• _TASK REQUIREMENTS_: Would you write out, word for word, each line of the records below from the top through the one holding "ATOM 48 C CA"?

[Stored entries]
◇ ◇ ◇ ◇ ◇
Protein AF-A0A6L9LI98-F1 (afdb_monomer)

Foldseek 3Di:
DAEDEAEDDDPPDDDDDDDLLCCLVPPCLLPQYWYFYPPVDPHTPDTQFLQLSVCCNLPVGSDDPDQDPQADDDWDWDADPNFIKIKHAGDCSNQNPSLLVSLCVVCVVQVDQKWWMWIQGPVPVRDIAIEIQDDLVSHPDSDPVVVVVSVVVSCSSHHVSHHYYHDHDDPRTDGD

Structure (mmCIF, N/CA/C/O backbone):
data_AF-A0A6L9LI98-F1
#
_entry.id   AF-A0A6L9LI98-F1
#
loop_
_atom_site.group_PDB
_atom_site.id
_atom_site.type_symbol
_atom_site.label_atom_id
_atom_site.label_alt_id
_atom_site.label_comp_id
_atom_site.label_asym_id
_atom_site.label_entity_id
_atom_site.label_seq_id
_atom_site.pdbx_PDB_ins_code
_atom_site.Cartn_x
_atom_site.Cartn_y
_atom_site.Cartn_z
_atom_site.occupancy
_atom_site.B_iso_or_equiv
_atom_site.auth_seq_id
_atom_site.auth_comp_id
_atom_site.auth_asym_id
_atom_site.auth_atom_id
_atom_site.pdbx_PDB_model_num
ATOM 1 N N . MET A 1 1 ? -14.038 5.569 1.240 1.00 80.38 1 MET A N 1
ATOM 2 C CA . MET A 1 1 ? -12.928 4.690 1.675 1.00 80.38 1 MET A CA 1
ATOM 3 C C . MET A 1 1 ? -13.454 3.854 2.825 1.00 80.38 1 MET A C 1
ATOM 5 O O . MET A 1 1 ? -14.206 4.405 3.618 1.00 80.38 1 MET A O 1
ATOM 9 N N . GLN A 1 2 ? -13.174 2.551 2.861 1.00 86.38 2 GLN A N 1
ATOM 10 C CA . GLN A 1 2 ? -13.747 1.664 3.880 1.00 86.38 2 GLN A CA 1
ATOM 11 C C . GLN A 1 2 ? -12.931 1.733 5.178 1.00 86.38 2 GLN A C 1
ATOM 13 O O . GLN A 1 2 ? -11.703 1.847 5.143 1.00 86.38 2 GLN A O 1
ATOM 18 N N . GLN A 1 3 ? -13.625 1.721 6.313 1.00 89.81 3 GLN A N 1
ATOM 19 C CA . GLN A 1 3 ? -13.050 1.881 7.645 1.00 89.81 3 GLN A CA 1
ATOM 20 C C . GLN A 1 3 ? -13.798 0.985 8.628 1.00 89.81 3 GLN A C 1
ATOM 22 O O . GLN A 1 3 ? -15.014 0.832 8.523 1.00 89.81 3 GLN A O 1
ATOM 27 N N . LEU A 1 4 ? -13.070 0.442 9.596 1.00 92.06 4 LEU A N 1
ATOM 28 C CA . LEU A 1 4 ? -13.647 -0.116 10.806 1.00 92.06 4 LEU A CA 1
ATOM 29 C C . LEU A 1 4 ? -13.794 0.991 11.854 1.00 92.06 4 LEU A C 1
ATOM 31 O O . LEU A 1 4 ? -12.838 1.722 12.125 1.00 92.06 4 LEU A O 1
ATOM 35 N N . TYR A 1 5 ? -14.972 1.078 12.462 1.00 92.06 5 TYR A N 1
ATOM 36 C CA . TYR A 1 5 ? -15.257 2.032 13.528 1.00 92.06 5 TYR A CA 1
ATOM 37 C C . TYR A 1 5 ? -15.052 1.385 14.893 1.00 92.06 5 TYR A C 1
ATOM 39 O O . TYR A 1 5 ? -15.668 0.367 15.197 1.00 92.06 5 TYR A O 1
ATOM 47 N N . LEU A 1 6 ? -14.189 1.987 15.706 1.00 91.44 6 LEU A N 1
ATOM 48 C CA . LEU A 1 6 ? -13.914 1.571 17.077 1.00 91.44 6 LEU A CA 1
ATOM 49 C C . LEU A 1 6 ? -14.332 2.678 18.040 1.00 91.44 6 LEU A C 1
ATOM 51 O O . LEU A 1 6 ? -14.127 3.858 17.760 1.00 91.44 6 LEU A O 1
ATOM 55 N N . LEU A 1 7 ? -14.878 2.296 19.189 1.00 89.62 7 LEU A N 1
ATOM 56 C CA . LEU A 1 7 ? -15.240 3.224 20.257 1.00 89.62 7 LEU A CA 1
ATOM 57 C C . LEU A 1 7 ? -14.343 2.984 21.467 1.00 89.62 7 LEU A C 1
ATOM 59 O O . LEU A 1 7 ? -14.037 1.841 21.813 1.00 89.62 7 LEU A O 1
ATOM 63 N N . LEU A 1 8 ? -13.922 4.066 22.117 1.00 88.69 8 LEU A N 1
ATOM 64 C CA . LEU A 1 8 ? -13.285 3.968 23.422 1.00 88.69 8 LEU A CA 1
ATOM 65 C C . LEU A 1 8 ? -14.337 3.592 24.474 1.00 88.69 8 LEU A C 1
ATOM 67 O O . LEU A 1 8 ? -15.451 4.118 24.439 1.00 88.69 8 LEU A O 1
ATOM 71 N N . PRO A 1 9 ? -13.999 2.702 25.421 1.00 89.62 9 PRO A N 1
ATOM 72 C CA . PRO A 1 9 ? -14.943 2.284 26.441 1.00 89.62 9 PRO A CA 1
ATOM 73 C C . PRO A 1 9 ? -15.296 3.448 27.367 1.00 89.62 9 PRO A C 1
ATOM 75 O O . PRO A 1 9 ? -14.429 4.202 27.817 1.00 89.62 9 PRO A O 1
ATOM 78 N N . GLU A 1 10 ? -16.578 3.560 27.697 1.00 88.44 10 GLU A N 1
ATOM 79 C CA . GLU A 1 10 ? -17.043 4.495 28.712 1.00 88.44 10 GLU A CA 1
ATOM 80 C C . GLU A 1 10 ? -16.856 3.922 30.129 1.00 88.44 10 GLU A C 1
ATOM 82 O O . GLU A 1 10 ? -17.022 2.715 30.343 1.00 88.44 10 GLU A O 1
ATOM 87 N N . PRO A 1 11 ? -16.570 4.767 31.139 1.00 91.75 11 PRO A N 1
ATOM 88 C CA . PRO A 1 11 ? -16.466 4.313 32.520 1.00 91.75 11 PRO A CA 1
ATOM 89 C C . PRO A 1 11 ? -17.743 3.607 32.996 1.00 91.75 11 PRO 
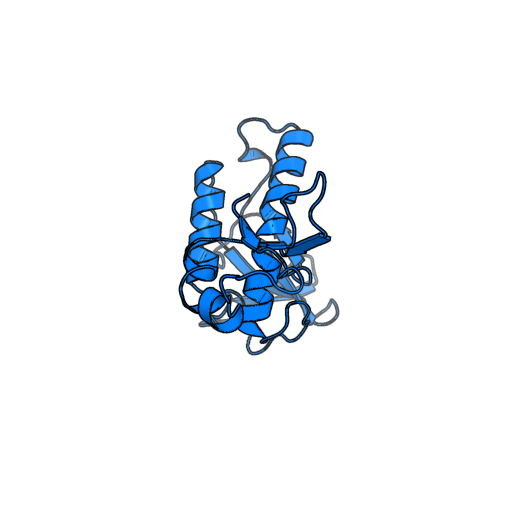A C 1
ATOM 91 O O . PRO A 1 11 ? -18.843 4.142 32.869 1.00 91.75 11 PRO A O 1
ATOM 94 N N . ASN A 1 12 ? -17.582 2.436 33.618 1.00 92.06 12 ASN A N 1
ATOM 95 C CA . ASN A 1 12 ? -18.668 1.625 34.187 1.00 92.06 12 ASN A CA 1
ATOM 96 C C . ASN A 1 12 ? -19.733 1.148 33.179 1.00 92.06 12 ASN A C 1
ATOM 98 O O . ASN A 1 12 ? -20.844 0.811 33.591 1.00 92.06 12 ASN A O 1
ATOM 102 N N . LYS A 1 13 ? -19.412 1.097 31.882 1.00 93.50 13 LYS A N 1
ATOM 103 C CA . LYS A 1 13 ? -20.252 0.450 30.868 1.00 93.50 13 LYS A CA 1
ATOM 104 C C . LYS A 1 13 ? -19.584 -0.821 30.351 1.00 93.50 13 LYS A C 1
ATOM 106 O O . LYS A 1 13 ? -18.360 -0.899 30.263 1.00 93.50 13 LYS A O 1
◇ ◇ ◇ ◇ ◇
• _ANSWER TO THE EXERCISE_:
Protein AF-A0A6L9LI98-F1 (afdb_monomer)

Foldseek 3Di:
DAEDEAEDDDPPDDDDDDDLLCCLVPPCLLPQYWYFYPPVDPHTPDTQFLQLSVCCNLPVGSDDPDQDPQADDDWDWDADPNFIKIKHAGDCSNQNPSLLVSLCVVCVVQVDQKWWMWIQGPVPVRDIAIEIQDDLVSHPDSDPVVVVVSVVVSCSSHHVSHHYYHDHDDPRTDGD

Structure (mmCIF, N/CA/C/O backbone):
data_AF-A0A6L9LI98-F1
#
_entry.id   AF-A0A6L9LI98-F1
#
loop_
_atom_site.group_PDB
_atom_site.id
_atom_site.type_symbol
_atom_site.label_atom_id
_atom_site.label_alt_id
_atom_site.label_comp_id
_atom_site.label_asym_id
_atom_site.label_entity_id
_atom_site.label_seq_id
_atom_site.pdbx_PDB_ins_code
_atom_site.Cartn_x
_atom_site.Cartn_y
_atom_site.Cartn_z
_atom_site.occupancy
_atom_site.B_iso_or_equiv
_atom_site.auth_seq_id
_atom_site.auth_comp_id
_atom_site.auth_asym_id
_atom_site.auth_atom_id
_atom_site.pdbx_PDB_model_num
ATOM 1 N N . MET A 1 1 ? -14.038 5.569 1.240 1.00 80.38 1 MET A N 1
ATOM 2 C CA . MET A 1 1 ? -12.928 4.690 1.675 1.00 80.38 1 MET A CA 1
ATOM 3 C C . MET A 1 1 ? -13.454 3.854 2.825 1.00 80.38 1 MET A C 1
ATOM 5 O O . MET A 1 1 ? -14.206 4.405 3.618 1.00 80.38 1 MET A O 1
ATOM 9 N N . GLN A 1 2 ? -13.174 2.551 2.861 1.00 86.38 2 GLN A N 1
ATOM 10 C CA . GLN A 1 2 ? -13.747 1.664 3.880 1.00 86.38 2 GLN A CA 1
ATOM 11 C C . GLN A 1 2 ? -12.931 1.733 5.178 1.00 86.38 2 GLN A C 1
ATOM 13 O O . GLN A 1 2 ? -11.703 1.847 5.143 1.00 86.38 2 GLN A O 1
ATOM 18 N N . GLN A 1 3 ? -13.625 1.721 6.313 1.00 89.81 3 GLN A N 1
ATOM 19 C CA . GLN A 1 3 ? -13.050 1.881 7.645 1.00 89.81 3 GLN A CA 1
ATOM 20 C C . GLN A 1 3 ? -13.798 0.985 8.628 1.00 89.81 3 GLN A C 1
ATOM 22 O O . GLN A 1 3 ? -15.014 0.832 8.523 1.00 89.81 3 GLN A O 1
ATOM 27 N N . LEU A 1 4 ? -13.070 0.442 9.596 1.00 92.06 4 LEU A N 1
ATOM 28 C CA . LEU A 1 4 ? -13.647 -0.116 10.806 1.00 92.06 4 LEU A CA 1
ATOM 29 C C . LEU A 1 4 ? -13.794 0.991 11.854 1.00 92.06 4 LEU A C 1
ATOM 31 O O . LEU A 1 4 ? -12.838 1.722 12.125 1.00 92.06 4 LEU A O 1
ATOM 35 N N . TYR A 1 5 ? -14.972 1.078 12.462 1.00 92.06 5 TYR A N 1
ATOM 36 C CA . TYR A 1 5 ? -15.257 2.032 13.528 1.00 92.06 5 TYR A CA 1
ATOM 37 C C . TYR A 1 5 ? -15.052 1.385 14.893 1.00 92.06 5 TYR A C 1
ATOM 39 O O . TYR A 1 5 ? -15.668 0.367 15.197 1.00 92.06 5 TYR A O 1
ATOM 47 N N . LEU A 1 6 ? -14.189 1.987 15.706 1.00 91.44 6 LEU A N 1
ATOM 48 C CA . LEU A 1 6 ? -13.914 1.571 17.077 1.00 91.44 6 LEU A CA 1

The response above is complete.